## Problem to work on
Instruction for the entries that follow: retype exactly the lines from the line with "ATOM 170 N N" to the line with "ATOM 216 C C", both included, and omit all others.
· · · · ·
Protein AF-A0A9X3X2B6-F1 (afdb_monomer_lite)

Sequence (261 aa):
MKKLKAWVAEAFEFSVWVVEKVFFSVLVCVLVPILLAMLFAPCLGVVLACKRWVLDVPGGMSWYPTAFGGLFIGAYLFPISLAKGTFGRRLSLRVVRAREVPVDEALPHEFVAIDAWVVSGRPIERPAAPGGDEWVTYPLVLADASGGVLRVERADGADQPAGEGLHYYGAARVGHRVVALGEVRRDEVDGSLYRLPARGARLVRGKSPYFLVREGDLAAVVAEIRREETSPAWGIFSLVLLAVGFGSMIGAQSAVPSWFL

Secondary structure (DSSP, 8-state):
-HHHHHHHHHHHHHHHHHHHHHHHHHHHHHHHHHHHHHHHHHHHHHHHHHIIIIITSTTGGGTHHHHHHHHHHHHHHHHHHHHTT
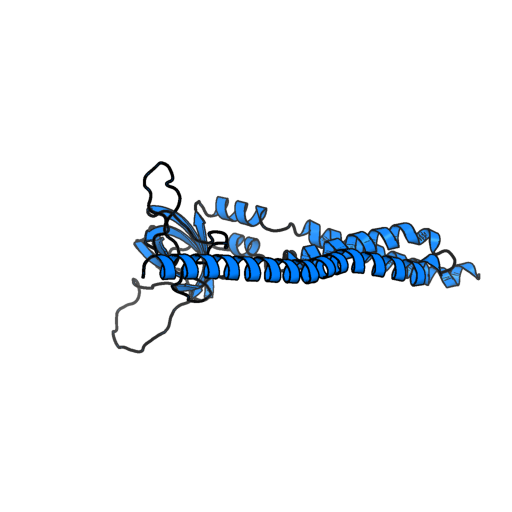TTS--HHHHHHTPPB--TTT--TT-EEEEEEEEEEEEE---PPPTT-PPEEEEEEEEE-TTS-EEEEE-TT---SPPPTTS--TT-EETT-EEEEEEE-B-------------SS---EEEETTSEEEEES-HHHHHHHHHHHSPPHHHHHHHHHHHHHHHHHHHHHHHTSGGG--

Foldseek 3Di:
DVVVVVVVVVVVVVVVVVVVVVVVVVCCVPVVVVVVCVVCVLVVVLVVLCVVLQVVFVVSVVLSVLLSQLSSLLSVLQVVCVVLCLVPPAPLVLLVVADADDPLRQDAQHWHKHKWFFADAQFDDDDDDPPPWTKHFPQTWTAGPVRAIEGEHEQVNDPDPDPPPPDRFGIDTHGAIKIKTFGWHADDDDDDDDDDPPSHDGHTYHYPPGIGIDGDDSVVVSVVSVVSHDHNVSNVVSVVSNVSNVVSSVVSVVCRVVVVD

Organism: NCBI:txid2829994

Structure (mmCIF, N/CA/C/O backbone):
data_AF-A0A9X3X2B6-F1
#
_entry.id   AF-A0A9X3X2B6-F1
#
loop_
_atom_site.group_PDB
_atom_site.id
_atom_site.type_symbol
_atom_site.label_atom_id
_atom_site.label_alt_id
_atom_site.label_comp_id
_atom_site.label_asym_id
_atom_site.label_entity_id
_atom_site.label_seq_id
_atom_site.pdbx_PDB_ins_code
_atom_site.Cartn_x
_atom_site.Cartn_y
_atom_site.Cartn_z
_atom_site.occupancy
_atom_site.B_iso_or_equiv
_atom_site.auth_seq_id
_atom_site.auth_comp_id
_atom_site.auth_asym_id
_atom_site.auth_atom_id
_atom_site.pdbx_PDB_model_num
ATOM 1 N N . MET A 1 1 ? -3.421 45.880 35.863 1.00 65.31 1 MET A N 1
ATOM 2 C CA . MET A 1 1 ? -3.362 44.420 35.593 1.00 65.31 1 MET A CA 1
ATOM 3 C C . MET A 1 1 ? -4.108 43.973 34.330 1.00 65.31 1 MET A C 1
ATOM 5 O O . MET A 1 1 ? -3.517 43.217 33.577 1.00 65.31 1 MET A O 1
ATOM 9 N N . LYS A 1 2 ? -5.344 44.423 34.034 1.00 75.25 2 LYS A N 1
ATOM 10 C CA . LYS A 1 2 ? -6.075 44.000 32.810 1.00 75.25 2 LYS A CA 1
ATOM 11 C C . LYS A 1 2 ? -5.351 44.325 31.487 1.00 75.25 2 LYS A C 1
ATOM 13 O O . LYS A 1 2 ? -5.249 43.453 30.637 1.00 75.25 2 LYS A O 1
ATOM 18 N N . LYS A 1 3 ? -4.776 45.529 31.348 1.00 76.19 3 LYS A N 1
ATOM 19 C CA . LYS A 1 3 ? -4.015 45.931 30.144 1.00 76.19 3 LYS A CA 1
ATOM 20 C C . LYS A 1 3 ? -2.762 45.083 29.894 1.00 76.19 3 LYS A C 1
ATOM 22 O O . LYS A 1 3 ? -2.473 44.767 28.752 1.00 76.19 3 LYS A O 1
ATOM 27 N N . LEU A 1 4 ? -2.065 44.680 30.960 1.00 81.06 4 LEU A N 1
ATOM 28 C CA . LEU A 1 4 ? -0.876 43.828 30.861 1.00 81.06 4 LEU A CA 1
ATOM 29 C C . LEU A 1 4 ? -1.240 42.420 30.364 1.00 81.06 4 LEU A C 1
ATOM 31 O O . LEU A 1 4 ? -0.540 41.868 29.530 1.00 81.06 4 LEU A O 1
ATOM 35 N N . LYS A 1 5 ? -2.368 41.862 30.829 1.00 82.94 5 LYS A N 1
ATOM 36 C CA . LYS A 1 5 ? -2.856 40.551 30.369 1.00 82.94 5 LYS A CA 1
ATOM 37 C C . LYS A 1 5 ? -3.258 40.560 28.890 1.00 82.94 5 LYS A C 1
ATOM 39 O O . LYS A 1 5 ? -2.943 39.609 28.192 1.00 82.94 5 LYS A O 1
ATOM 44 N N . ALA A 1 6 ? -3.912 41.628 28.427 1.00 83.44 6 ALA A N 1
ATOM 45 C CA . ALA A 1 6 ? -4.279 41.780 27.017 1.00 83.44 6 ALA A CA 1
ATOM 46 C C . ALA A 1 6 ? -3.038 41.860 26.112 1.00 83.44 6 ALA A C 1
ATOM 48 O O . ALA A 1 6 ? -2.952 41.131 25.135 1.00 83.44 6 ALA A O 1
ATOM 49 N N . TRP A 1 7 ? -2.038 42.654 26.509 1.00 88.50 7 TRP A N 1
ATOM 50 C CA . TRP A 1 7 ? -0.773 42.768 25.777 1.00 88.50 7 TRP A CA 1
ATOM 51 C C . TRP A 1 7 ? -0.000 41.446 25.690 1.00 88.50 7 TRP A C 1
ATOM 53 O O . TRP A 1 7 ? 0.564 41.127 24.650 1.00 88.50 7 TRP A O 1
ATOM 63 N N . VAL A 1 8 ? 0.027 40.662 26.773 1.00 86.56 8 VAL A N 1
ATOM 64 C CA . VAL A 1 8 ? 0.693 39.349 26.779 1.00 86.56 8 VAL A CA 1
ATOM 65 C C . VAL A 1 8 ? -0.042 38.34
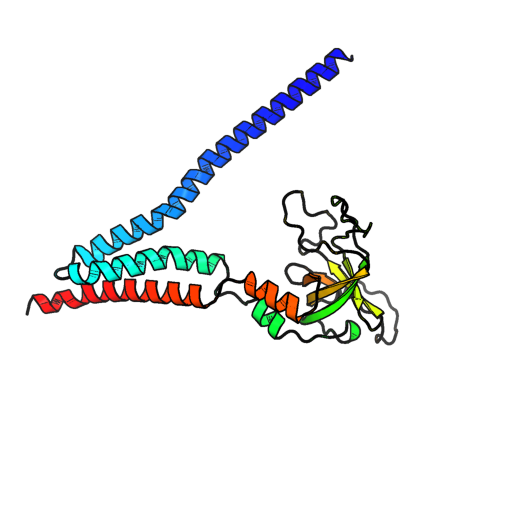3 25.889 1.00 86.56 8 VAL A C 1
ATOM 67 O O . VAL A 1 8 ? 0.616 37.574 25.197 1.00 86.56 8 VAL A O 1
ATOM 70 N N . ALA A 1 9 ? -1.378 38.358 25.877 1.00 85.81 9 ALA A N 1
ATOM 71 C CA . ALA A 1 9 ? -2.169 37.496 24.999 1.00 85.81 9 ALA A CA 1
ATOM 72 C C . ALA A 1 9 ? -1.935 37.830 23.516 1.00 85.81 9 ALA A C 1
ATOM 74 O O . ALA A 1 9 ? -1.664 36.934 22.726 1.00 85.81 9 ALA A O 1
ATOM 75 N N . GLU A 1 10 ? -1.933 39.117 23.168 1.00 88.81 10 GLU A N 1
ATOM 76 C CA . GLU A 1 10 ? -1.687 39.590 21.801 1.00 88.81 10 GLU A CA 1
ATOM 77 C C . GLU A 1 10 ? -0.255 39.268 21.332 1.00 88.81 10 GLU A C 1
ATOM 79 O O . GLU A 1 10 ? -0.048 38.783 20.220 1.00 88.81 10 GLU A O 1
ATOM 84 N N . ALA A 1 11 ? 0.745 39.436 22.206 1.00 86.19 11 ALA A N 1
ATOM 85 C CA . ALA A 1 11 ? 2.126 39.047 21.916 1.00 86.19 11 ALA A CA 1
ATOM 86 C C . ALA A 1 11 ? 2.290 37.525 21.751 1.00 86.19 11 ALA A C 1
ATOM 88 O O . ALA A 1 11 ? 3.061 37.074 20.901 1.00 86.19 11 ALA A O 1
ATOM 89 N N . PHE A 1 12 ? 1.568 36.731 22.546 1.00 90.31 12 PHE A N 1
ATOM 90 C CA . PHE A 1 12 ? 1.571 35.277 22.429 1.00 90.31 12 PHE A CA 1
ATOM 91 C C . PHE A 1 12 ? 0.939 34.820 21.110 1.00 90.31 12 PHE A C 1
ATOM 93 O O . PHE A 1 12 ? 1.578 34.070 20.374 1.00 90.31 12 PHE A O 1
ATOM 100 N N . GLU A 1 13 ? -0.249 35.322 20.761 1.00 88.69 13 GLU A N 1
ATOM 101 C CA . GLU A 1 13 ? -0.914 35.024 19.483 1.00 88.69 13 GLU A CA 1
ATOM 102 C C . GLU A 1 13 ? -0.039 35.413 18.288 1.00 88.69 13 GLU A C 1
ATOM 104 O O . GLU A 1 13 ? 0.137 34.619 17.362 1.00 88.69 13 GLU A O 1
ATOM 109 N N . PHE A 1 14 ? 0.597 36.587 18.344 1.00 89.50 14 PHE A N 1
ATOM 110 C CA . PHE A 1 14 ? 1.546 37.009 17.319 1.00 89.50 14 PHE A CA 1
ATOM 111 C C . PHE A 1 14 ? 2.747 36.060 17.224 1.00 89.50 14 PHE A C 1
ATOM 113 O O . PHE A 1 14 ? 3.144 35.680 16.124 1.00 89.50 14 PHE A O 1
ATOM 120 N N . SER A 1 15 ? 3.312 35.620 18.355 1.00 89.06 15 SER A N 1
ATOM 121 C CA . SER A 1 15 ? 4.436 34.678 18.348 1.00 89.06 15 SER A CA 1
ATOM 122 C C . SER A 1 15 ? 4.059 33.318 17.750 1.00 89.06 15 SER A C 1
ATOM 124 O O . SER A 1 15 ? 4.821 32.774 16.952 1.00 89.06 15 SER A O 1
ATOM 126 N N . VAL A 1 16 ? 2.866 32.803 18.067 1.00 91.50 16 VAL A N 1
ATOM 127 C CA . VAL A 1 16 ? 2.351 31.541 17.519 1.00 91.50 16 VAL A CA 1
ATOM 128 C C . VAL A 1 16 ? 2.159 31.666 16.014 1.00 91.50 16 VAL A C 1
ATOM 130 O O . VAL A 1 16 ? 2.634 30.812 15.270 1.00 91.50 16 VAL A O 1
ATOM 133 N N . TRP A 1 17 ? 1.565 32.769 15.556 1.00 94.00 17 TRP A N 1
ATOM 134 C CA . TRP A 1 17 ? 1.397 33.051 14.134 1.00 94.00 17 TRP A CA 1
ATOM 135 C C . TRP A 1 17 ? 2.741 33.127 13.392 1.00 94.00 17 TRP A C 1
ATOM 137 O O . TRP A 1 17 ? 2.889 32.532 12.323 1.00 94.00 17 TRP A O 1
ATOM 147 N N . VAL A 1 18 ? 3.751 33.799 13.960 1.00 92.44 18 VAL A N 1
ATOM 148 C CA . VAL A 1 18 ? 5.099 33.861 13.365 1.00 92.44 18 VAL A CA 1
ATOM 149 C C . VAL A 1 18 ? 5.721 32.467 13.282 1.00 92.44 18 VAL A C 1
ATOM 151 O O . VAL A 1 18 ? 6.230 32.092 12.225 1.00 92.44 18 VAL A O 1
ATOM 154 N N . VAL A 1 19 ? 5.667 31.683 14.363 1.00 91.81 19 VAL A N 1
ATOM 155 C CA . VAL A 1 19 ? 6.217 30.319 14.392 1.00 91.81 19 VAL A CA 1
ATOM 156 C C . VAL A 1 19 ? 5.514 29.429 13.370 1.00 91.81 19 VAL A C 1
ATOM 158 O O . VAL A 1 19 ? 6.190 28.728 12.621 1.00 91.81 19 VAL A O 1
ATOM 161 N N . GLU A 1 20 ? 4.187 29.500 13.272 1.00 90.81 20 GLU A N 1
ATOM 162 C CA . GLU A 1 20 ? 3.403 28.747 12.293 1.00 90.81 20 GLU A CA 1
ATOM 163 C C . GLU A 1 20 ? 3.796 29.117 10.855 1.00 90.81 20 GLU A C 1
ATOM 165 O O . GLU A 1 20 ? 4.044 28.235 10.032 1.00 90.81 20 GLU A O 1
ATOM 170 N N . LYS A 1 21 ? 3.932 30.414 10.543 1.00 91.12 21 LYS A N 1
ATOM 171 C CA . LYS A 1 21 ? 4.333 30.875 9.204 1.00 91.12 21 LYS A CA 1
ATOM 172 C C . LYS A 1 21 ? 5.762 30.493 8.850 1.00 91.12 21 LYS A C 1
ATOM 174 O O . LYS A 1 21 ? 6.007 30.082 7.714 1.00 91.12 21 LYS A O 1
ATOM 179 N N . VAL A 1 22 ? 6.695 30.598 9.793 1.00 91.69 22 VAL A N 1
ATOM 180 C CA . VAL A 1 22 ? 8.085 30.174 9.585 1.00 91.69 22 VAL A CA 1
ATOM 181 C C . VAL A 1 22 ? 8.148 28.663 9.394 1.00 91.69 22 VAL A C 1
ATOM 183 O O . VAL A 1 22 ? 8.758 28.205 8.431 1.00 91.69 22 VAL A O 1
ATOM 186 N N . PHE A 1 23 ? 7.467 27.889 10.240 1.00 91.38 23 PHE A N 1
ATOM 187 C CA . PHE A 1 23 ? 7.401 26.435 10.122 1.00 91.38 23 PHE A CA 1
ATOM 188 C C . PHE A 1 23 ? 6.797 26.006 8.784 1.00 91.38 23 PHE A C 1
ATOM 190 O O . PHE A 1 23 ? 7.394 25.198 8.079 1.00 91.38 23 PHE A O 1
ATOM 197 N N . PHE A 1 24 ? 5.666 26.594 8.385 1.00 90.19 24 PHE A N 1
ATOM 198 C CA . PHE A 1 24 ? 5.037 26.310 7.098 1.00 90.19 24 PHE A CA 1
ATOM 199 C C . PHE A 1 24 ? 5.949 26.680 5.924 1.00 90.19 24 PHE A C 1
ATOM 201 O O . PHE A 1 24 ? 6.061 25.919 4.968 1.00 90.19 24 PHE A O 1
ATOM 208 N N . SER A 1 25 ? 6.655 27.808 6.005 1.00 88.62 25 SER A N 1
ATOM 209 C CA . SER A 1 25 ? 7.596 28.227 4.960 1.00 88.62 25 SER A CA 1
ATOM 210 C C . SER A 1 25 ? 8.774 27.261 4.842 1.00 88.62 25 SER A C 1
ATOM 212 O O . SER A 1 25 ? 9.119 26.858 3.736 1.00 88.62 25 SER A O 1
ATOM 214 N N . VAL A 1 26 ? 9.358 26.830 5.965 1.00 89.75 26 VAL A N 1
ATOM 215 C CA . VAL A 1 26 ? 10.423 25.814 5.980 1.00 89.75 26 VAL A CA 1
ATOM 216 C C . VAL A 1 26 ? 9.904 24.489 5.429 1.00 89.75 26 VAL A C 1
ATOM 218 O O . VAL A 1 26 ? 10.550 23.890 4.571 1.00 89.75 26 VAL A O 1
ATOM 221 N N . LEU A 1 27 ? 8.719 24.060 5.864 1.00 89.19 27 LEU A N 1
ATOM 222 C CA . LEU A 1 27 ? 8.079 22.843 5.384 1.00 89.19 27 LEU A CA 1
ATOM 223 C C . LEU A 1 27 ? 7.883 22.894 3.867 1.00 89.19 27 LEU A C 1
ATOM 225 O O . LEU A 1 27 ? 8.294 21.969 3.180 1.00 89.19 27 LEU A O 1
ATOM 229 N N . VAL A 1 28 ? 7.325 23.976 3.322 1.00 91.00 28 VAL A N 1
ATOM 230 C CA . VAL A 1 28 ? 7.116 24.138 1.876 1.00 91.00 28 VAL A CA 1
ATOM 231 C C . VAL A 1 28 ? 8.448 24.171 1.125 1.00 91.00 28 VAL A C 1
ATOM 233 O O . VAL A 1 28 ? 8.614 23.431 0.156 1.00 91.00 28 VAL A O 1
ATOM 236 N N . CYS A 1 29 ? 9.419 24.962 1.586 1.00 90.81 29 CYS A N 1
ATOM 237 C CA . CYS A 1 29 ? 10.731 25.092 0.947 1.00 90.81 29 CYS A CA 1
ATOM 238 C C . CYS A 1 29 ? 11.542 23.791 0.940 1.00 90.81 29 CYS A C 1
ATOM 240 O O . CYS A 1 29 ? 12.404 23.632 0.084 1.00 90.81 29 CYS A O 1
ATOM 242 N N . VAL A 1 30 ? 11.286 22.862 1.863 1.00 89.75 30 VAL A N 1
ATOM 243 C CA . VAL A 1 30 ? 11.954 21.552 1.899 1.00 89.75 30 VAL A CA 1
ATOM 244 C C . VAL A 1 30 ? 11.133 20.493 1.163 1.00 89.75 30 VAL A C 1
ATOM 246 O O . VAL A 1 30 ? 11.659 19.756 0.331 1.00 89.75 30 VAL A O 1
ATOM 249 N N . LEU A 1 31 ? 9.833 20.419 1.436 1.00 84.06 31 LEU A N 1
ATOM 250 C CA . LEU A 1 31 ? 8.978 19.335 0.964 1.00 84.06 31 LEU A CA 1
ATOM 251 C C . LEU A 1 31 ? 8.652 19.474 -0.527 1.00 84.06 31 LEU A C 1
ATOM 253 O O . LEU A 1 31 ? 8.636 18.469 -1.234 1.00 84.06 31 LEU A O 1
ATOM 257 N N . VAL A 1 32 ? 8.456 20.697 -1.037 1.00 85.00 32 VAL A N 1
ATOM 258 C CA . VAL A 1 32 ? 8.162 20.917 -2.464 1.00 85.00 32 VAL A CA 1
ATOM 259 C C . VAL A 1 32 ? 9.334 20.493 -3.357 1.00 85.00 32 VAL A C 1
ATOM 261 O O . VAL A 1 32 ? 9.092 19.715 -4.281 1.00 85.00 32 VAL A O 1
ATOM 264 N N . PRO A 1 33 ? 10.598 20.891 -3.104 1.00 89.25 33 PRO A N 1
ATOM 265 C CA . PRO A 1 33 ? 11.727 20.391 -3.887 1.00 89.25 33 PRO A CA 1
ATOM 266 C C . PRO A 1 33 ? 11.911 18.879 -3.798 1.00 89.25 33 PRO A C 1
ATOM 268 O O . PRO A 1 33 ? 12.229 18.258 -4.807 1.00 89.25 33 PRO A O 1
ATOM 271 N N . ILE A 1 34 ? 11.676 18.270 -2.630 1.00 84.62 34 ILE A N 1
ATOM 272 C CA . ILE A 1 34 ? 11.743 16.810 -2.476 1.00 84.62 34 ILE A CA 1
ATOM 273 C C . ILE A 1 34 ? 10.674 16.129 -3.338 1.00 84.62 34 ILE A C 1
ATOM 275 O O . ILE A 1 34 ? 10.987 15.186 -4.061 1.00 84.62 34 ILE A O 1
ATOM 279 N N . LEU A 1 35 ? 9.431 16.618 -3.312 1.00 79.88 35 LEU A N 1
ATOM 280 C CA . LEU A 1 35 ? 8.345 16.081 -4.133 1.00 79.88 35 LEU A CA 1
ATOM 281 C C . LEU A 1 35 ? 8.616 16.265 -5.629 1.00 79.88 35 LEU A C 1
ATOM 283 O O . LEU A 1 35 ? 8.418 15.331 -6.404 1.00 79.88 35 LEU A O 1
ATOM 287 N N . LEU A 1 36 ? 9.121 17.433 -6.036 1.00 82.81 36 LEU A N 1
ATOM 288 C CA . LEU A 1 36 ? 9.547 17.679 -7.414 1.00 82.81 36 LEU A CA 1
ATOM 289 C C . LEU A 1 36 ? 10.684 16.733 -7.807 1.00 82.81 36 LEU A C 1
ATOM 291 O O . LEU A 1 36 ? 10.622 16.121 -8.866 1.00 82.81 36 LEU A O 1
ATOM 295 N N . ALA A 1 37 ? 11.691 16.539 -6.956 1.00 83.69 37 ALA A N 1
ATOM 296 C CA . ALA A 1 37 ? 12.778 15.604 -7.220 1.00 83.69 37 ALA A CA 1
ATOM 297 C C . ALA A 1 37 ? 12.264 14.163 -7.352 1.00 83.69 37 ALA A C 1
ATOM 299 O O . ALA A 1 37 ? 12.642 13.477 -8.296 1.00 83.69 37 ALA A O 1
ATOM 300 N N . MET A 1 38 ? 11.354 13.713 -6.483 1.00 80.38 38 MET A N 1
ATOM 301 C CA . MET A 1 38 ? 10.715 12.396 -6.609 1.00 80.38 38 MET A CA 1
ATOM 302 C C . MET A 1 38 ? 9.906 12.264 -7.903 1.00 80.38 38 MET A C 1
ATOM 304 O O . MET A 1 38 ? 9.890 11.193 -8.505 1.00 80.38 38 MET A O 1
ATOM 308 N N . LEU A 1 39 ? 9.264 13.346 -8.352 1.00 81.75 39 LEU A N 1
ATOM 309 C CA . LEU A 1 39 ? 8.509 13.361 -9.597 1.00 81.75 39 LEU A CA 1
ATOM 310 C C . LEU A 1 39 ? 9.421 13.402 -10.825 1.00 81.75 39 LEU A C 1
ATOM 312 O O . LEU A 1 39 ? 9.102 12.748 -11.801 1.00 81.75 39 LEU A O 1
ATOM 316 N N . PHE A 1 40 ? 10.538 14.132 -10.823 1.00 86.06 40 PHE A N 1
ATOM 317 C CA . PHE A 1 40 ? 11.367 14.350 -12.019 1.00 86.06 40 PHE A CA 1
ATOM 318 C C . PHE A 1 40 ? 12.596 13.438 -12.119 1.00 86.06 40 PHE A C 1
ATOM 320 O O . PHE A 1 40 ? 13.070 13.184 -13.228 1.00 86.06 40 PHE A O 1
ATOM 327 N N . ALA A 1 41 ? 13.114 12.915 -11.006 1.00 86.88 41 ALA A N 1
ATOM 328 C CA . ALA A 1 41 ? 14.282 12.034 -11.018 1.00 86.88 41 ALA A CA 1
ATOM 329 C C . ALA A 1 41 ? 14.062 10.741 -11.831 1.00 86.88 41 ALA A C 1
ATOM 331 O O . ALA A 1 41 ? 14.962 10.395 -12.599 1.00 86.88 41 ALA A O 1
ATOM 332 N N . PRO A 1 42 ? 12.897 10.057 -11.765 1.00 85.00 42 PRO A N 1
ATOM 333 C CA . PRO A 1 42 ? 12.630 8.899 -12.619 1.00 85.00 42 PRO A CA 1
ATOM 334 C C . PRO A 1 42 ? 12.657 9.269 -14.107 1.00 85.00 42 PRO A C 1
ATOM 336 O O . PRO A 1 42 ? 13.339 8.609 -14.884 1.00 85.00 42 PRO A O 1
· · · · ·
## Output of the exercise
ATOM 170 N N . LYS A 1 21 ? 3.932 30.414 10.543 1.00 91.12 21 LYS A N 1
ATOM 171 C CA . LYS A 1 21 ? 4.333 30.875 9.204 1.00 91.12 21 LYS A CA 1
ATOM 172 C C . LYS A 1 21 ? 5.762 30.493 8.850 1.00 91.12 21 LYS A C 1
ATOM 174 O O . LYS A 1 21 ? 6.007 30.082 7.714 1.00 91.12 21 LYS A O 1
ATOM 179 N N . VAL A 1 22 ? 6.695 30.598 9.793 1.00 91.69 22 VAL A N 1
ATOM 180 C CA . VAL A 1 22 ? 8.085 30.174 9.585 1.00 91.69 22 VAL A CA 1
ATOM 181 C C . VAL A 1 22 ? 8.148 28.663 9.394 1.00 91.69 22 VAL A C 1
ATOM 183 O O . VAL A 1 22 ? 8.758 28.205 8.431 1.00 91.69 22 VAL A O 1
ATOM 186 N N . PHE A 1 23 ? 7.467 27.889 10.240 1.00 91.38 23 PHE A N 1
ATOM 187 C CA . PHE A 1 23 ? 7.401 26.435 10.122 1.00 91.38 23 PHE A CA 1
ATOM 188 C C . PHE A 1 23 ? 6.797 26.006 8.784 1.00 91.38 23 PHE A C 1
ATOM 190 O O . PHE A 1 23 ? 7.394 25.198 8.079 1.00 91.38 23 PHE A O 1
ATOM 197 N N . PHE A 1 24 ? 5.666 26.594 8.385 1.00 90.19 24 PHE A N 1
ATOM 198 C CA . PHE A 1 24 ? 5.037 26.310 7.098 1.00 90.19 24 PHE A CA 1
ATOM 199 C C . PHE A 1 24 ? 5.949 26.680 5.924 1.00 90.19 24 PHE A C 1
ATOM 201 O O . PHE A 1 24 ? 6.061 25.919 4.968 1.00 90.19 24 PHE A O 1
ATOM 208 N N . SER A 1 25 ? 6.655 27.808 6.005 1.00 88.62 25 SER A N 1
ATOM 209 C CA . SER A 1 25 ? 7.596 28.227 4.960 1.00 88.62 25 SER A CA 1
ATOM 210 C C . SER A 1 25 ? 8.774 27.261 4.842 1.00 88.62 25 SER A C 1
ATOM 212 O O . SER A 1 25 ? 9.119 26.858 3.736 1.00 88.62 25 SER A O 1
ATOM 214 N N . VAL A 1 26 ? 9.358 26.830 5.965 1.00 89.75 26 VAL A N 1
ATOM 215 C CA . VAL A 1 26 ? 10.423 25.814 5.980 1.00 89.75 26 VAL A CA 1
ATOM 216 C C . VAL A 1 26 ? 9.904 24.489 5.429 1.00 89.75 26 VAL A C 1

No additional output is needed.